19 is a diagram illustrating a user interface according to various embodiments of the present invention.

Referring to FIG. 19, the display 250 may display a user interface including a user's real-time performance result, error information, and error correction information. According to one embodiment, the user interface may include a region (or a score region) 81 for displaying a score, and an area 83 or 84 for visually displaying the movement of the bow .

The score area 81 can display score data. Since the music score area has been described with reference to FIG. 18, a detailed description thereof will be omitted.

According to one embodiment, the bow playing areas 83 and 84 include an area (or skewness area) 83 indicating the angle of the finger's fingerboard direction and an area (or inclination area) indicating the bow string body angle, (Not shown). According to one embodiment, the skewness area 83 may display an image 83A and a bow image 83B of the waist c-bout portion of the string. According to one embodiment, the bow image 83B can be changed in angle and position according to the actual bow performance of the user. For example, the position and angle of the bow image 83B can be determined by the fingerboard direction angle of the bow included in the performance data of the user and the fingerboard direction position of the bow. According to one embodiment, the skewness area 83 may display a range 83C in which the bow can move. According to one embodiment, when the bow image 83B is out of the range 83C in which the bow can move, the color, brightness, or highlight or flicker effect of the range 83C in which the bow can be moved can be given . According to one embodiment, the inclination region 84 may display the bridge image 84A and the bow image 84B of the strings. According to one embodiment, the bow image 84B can be changed in angle and position according to the actual bow performance of the user. For example, the position and angle of the bow image 83B may be determined by the string body inclination of the bow included in the user's performance data and the lateral positon of the bow.

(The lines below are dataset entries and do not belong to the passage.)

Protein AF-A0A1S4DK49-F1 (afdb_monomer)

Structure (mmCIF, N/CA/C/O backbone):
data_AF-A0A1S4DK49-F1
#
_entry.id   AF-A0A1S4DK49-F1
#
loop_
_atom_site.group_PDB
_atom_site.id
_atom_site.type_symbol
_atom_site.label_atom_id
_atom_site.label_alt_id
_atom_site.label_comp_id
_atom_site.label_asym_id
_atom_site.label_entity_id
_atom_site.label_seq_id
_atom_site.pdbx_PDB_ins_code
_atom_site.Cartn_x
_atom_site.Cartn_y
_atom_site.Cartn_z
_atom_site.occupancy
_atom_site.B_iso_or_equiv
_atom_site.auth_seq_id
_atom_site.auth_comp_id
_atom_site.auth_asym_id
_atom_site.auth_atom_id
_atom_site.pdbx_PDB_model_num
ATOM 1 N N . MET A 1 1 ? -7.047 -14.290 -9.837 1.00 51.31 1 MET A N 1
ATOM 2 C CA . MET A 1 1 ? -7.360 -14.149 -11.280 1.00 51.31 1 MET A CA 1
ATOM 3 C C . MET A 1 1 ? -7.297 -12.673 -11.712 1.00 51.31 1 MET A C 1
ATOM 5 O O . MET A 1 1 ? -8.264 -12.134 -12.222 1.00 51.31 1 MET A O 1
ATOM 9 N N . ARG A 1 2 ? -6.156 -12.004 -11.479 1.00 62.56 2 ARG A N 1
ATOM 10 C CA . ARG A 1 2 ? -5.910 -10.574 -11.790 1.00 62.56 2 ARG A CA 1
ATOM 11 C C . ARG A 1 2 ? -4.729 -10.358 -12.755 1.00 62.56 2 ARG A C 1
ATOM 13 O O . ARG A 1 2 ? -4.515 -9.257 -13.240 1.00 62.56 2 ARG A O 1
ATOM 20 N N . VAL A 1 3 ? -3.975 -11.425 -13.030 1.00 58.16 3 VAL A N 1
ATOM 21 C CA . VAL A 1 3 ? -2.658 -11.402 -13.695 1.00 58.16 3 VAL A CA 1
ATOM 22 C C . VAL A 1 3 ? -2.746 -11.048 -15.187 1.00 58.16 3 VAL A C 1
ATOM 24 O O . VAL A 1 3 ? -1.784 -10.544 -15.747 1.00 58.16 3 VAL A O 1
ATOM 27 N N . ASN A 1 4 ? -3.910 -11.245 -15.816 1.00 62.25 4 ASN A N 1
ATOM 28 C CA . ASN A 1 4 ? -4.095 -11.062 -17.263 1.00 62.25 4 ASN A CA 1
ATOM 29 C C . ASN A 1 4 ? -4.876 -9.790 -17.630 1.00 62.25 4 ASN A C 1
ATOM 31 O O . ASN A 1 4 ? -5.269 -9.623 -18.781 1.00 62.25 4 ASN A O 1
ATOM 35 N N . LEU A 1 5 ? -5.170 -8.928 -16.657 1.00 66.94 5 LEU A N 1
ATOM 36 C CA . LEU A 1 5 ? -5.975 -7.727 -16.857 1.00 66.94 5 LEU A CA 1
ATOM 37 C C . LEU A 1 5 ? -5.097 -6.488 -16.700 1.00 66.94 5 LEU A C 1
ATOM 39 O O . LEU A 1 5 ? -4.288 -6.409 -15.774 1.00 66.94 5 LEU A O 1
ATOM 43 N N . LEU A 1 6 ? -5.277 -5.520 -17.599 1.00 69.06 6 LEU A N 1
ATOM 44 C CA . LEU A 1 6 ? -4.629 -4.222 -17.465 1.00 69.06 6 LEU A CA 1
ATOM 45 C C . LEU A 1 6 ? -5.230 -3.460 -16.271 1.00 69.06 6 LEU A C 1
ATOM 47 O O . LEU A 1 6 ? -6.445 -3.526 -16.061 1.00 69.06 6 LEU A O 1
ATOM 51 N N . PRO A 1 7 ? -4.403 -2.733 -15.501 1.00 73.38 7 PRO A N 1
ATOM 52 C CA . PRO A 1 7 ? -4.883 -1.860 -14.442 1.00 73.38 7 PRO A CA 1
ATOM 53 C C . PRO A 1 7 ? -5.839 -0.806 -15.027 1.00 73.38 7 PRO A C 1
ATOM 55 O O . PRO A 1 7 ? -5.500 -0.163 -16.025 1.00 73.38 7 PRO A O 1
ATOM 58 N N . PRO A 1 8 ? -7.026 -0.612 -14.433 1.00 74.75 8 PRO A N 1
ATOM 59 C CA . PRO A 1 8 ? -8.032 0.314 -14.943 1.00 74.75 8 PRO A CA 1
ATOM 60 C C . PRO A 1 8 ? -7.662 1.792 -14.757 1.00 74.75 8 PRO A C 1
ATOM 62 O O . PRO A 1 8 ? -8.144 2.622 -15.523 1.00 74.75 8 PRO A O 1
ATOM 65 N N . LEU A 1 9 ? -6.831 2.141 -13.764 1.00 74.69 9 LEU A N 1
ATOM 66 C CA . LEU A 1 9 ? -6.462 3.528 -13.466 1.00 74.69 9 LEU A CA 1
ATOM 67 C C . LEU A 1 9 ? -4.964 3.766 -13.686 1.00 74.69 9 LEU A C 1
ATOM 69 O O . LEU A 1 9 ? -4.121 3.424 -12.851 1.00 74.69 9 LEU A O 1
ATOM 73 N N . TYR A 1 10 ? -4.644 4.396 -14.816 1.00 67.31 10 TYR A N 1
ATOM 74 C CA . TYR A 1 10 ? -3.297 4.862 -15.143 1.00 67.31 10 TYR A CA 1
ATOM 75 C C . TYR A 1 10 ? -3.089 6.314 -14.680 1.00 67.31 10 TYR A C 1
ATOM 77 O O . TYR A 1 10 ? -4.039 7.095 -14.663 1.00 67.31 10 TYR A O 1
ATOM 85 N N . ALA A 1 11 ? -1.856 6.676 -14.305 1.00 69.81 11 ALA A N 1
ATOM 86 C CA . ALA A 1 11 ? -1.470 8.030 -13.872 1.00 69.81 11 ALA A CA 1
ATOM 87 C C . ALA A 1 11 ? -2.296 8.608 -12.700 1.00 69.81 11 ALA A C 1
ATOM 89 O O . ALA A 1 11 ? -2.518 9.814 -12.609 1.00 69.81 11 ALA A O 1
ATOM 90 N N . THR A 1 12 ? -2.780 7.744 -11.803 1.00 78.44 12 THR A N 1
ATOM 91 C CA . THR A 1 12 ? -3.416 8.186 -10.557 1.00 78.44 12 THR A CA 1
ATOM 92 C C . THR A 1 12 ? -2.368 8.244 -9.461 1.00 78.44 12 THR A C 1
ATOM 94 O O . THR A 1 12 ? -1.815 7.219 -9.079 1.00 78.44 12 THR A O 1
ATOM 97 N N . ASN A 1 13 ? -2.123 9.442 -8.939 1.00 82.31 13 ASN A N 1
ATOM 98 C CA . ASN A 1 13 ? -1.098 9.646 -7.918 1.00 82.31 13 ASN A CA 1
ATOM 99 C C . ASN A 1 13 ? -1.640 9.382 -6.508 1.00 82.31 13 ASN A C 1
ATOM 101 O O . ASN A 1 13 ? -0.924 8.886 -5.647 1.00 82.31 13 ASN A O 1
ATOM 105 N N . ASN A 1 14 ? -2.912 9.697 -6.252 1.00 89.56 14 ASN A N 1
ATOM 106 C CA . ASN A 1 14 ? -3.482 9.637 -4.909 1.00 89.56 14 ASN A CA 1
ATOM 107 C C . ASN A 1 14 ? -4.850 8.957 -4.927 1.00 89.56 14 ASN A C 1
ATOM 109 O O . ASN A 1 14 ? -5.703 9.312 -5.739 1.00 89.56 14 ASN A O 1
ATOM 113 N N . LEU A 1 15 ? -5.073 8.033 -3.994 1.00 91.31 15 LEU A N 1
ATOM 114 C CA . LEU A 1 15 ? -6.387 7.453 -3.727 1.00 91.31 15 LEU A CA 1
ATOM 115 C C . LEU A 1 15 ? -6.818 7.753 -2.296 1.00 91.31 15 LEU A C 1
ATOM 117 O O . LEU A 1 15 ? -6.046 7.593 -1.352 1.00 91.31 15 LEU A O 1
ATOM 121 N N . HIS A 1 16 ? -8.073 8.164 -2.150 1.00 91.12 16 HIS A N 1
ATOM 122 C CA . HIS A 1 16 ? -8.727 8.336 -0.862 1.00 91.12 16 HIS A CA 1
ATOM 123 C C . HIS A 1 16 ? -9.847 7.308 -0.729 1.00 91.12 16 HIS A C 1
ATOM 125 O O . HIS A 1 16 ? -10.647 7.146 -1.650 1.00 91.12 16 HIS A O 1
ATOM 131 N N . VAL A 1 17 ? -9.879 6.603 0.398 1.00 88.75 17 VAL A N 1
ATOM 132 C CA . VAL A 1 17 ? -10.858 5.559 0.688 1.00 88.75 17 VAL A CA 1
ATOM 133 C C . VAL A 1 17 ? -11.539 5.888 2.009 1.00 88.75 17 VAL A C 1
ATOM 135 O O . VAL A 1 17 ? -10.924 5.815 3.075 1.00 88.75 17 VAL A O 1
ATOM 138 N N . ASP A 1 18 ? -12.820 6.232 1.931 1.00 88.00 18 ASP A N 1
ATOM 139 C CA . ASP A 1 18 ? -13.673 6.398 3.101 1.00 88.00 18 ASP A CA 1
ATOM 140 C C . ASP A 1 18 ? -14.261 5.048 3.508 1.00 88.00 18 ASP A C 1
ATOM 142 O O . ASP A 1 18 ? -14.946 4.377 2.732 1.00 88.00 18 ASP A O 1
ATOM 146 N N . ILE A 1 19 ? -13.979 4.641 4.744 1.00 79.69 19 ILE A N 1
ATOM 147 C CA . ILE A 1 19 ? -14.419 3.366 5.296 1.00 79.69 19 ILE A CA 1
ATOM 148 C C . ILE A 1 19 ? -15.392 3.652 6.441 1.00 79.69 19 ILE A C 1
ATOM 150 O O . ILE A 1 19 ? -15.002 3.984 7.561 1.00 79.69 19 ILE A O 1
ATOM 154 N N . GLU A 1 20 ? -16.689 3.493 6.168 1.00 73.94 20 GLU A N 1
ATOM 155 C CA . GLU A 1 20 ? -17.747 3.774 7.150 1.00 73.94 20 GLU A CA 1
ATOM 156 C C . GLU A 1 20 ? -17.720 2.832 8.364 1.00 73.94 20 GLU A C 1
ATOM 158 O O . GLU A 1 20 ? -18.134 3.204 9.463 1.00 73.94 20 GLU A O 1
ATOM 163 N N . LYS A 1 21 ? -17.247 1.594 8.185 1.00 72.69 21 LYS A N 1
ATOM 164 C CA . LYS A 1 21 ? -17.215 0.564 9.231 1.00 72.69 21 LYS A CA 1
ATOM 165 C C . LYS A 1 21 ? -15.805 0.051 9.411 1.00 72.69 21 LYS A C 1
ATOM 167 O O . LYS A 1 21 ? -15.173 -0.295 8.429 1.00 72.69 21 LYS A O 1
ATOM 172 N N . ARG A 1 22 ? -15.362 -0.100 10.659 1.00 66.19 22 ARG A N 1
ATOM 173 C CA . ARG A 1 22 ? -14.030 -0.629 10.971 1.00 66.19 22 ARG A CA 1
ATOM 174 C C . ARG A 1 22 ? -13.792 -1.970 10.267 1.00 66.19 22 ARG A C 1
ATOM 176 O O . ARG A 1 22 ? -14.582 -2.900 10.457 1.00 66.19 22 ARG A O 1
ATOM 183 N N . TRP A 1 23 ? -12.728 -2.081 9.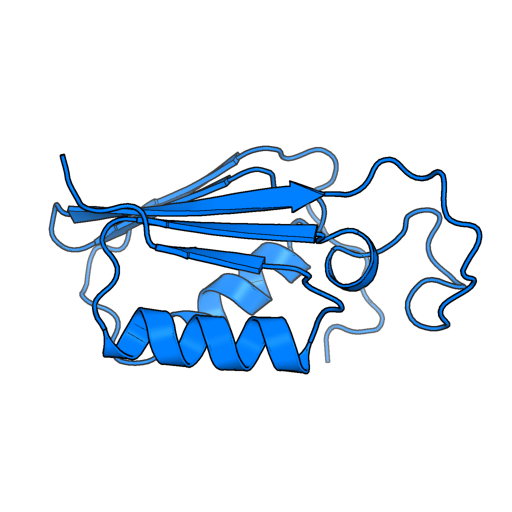480 1.00 71.06 23 TRP A N 1
ATOM 184 C CA . TRP A 1 23 ? -12.383 -3.324 8.789 1.00 71.06 23 TRP A CA 1
ATOM 185 C C . TRP A 1 23 ? -11.380 -4.099 9.641 1.00 71.06 23 TRP A C 1
ATOM 187 O O . TRP A 1 23 ? -10.317 -3.599 9.996 1.00 71.06 23 TRP A O 1
ATOM 197 N N . LYS A 1 24 ? -11.732 -5.327 10.032 1.00 67.88 24 LYS A N 1
ATOM 198 C CA . LYS A 1 24 ? -10.829 -6.199 10.795 1.00 67.88 24 LYS A CA 1
ATOM 199 C C . LYS A 1 24 ? -9.998 -7.034 9.820 1.00 67.88 24 LYS A C 1
ATOM 201 O O . LYS A 1 24 ? -10.587 -7.813 9.082 1.00 67.88 24 LYS A O 1
ATOM 206 N N . HIS A 1 25 ? -8.670 -6.907 9.872 1.00 63.44 25 HIS A N 1
ATOM 207 C CA . HIS A 1 25 ? -7.698 -7.797 9.205 1.00 63.44 25 HIS A CA 1
ATOM 208 C C . HIS A 1 25 ? -7.726 -7.815 7.664 1.00 63.44 25 HIS A C 1
ATOM 210 O O . HIS A 1 25 ? -7.314 -8.794 7.054 1.00 63.44 25 HIS A O 1
ATOM 216 N N . LEU A 1 26 ? -8.209 -6.746 7.021 1.00 81.38 26 LEU A N 1
ATOM 217 C CA . LEU A 1 26 ? -8.298 -6.660 5.551 1.00 81.38 26 LEU A CA 1
ATOM 218 C C . LEU A 1 26 ? -7.378 -5.595 4.945 1.00 81.38 26 LEU A C 1
ATOM 220 O O . LEU A 1 26 ? -7.453 -5.331 3.747 1.00 81.38 26 LEU A O 1
ATOM 224 N N . VAL A 1 27 ? -6.512 -4.965 5.746 1.00 87.25 27 VAL A N 1
ATOM 225 C CA . VAL A 1 27 ? -5.690 -3.838 5.278 1.00 87.25 27 VAL A CA 1
ATOM 226 C C . VAL A 1 27 ? -4.815 -4.242 4.089 1.00 87.25 27 VAL A C 1
ATOM 228 O O . VAL A 1 27 ? -4.769 -3.528 3.090 1.00 87.25 27 VAL A O 1
ATOM 231 N N . VAL A 1 28 ? -4.210 -5.431 4.143 1.00 90.88 28 VAL A N 1
ATOM 232 C CA . VAL A 1 28 ? -3.388 -5.972 3.056 1.00 90.88 28 VAL A CA 1
ATOM 233 C C . VAL A 1 28 ? -4.221 -6.256 1.809 1.00 90.88 28 VAL A C 1
ATOM 235 O O . VAL A 1 28 ? -3.813 -5.880 0.716 1.00 90.88 28 VAL A O 1
ATOM 238 N N . GLU A 1 29 ? -5.399 -6.869 1.945 1.00 89.69 29 GLU A N 1
ATOM 239 C CA . GLU A 1 29 ? -6.257 -7.196 0.796 1.00 89.69 29 GLU A CA 1
ATOM 240 C C . GLU A 1 29 ? -6.734 -5.941 0.060 1.00 89.69 29 GLU A C 1
ATOM 242 O O . GLU A 1 29 ? -6.795 -5.902 -1.175 1.00 89.69 29 GLU A O 1
ATOM 247 N N . VAL A 1 30 ? -7.050 -4.896 0.821 1.00 89.69 30 VAL A N 1
ATOM 248 C CA . VAL A 1 30 ? -7.461 -3.598 0.290 1.00 89.69 30 VAL A CA 1
ATOM 249 C C . VAL A 1 30 ? -6.289 -2.934 -0.415 1.00 89.69 30 VAL A C 1
ATOM 251 O O . VAL A 1 30 ? -6.429 -2.522 -1.563 1.00 89.69 30 VAL A O 1
ATOM 254 N N . VAL A 1 31 ? -5.121 -2.879 0.225 1.00 91.75 31 VAL A N 1
ATOM 255 C CA . VAL A 1 31 ? -3.911 -2.293 -0.362 1.00 91.75 31 VAL A CA 1
ATOM 256 C C . VAL A 1 31 ? -3.479 -3.043 -1.626 1.00 91.75 31 VAL A C 1
ATOM 258 O O . VAL A 1 31 ? -3.218 -2.393 -2.636 1.00 91.75 31 VAL A O 1
ATOM 261 N N . ASP A 1 32 ? -3.472 -4.380 -1.629 1.00 90.88 32 ASP A N 1
ATOM 262 C CA . ASP A 1 32 ? -3.187 -5.194 -2.823 1.00 90.88 32 ASP A CA 1
ATOM 263 C C . ASP A 1 32 ? -4.169 -4.876 -3.955 1.00 90.88 32 ASP A C 1
ATOM 265 O O . ASP A 1 32 ? -3.767 -4.643 -5.096 1.00 90.88 32 ASP A O 1
ATOM 269 N N . SER A 1 33 ? -5.460 -4.790 -3.632 1.00 88.31 33 SER A N 1
ATOM 270 C CA . SER A 1 33 ? -6.496 -4.476 -4.615 1.00 88.31 33 SER A CA 1
ATOM 271 C C . SER A 1 33 ? -6.335 -3.069 -5.195 1.00 88.31 33 SER A C 1
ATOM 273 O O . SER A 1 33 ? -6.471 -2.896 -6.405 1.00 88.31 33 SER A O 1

20 is a diagram illustrating a user interface according to various embodiments of the present invention.

Referring to FIG. 20, the display 250 may display a user interface including a user's performance result, error information, error correction information, and content related to a user's performance pattern when the user's performance ends. According to one embodiment, the user interface may include an icon representing a playing element 85A, pitch (or finger playing) 85B, and playing result by rhythm 85C. According to one embodiment The user interface may include an icon 85D representing the overall performance result. According to one embodiment, the user interface may include error correction information 86 for the user's performance results, for example, The error correction information 86 may be provided in text form. According to one embodiment, the user interface may include content 87 associated with the user ' s error pattern. For example, The user interface may include content 88 associated with the user ' s normal performance pattern. ≪ RTI ID = 0.0 > . For example, a recommendation song, which can be played by the user without difficulty, including a normal play pattern of the user, may be provided in a link form. The user interface shown in Fig. 21 can be displayed on the display 250. [0156] Fig.

21 is a diagram illustrating a user interface according to various embodiments of the present invention.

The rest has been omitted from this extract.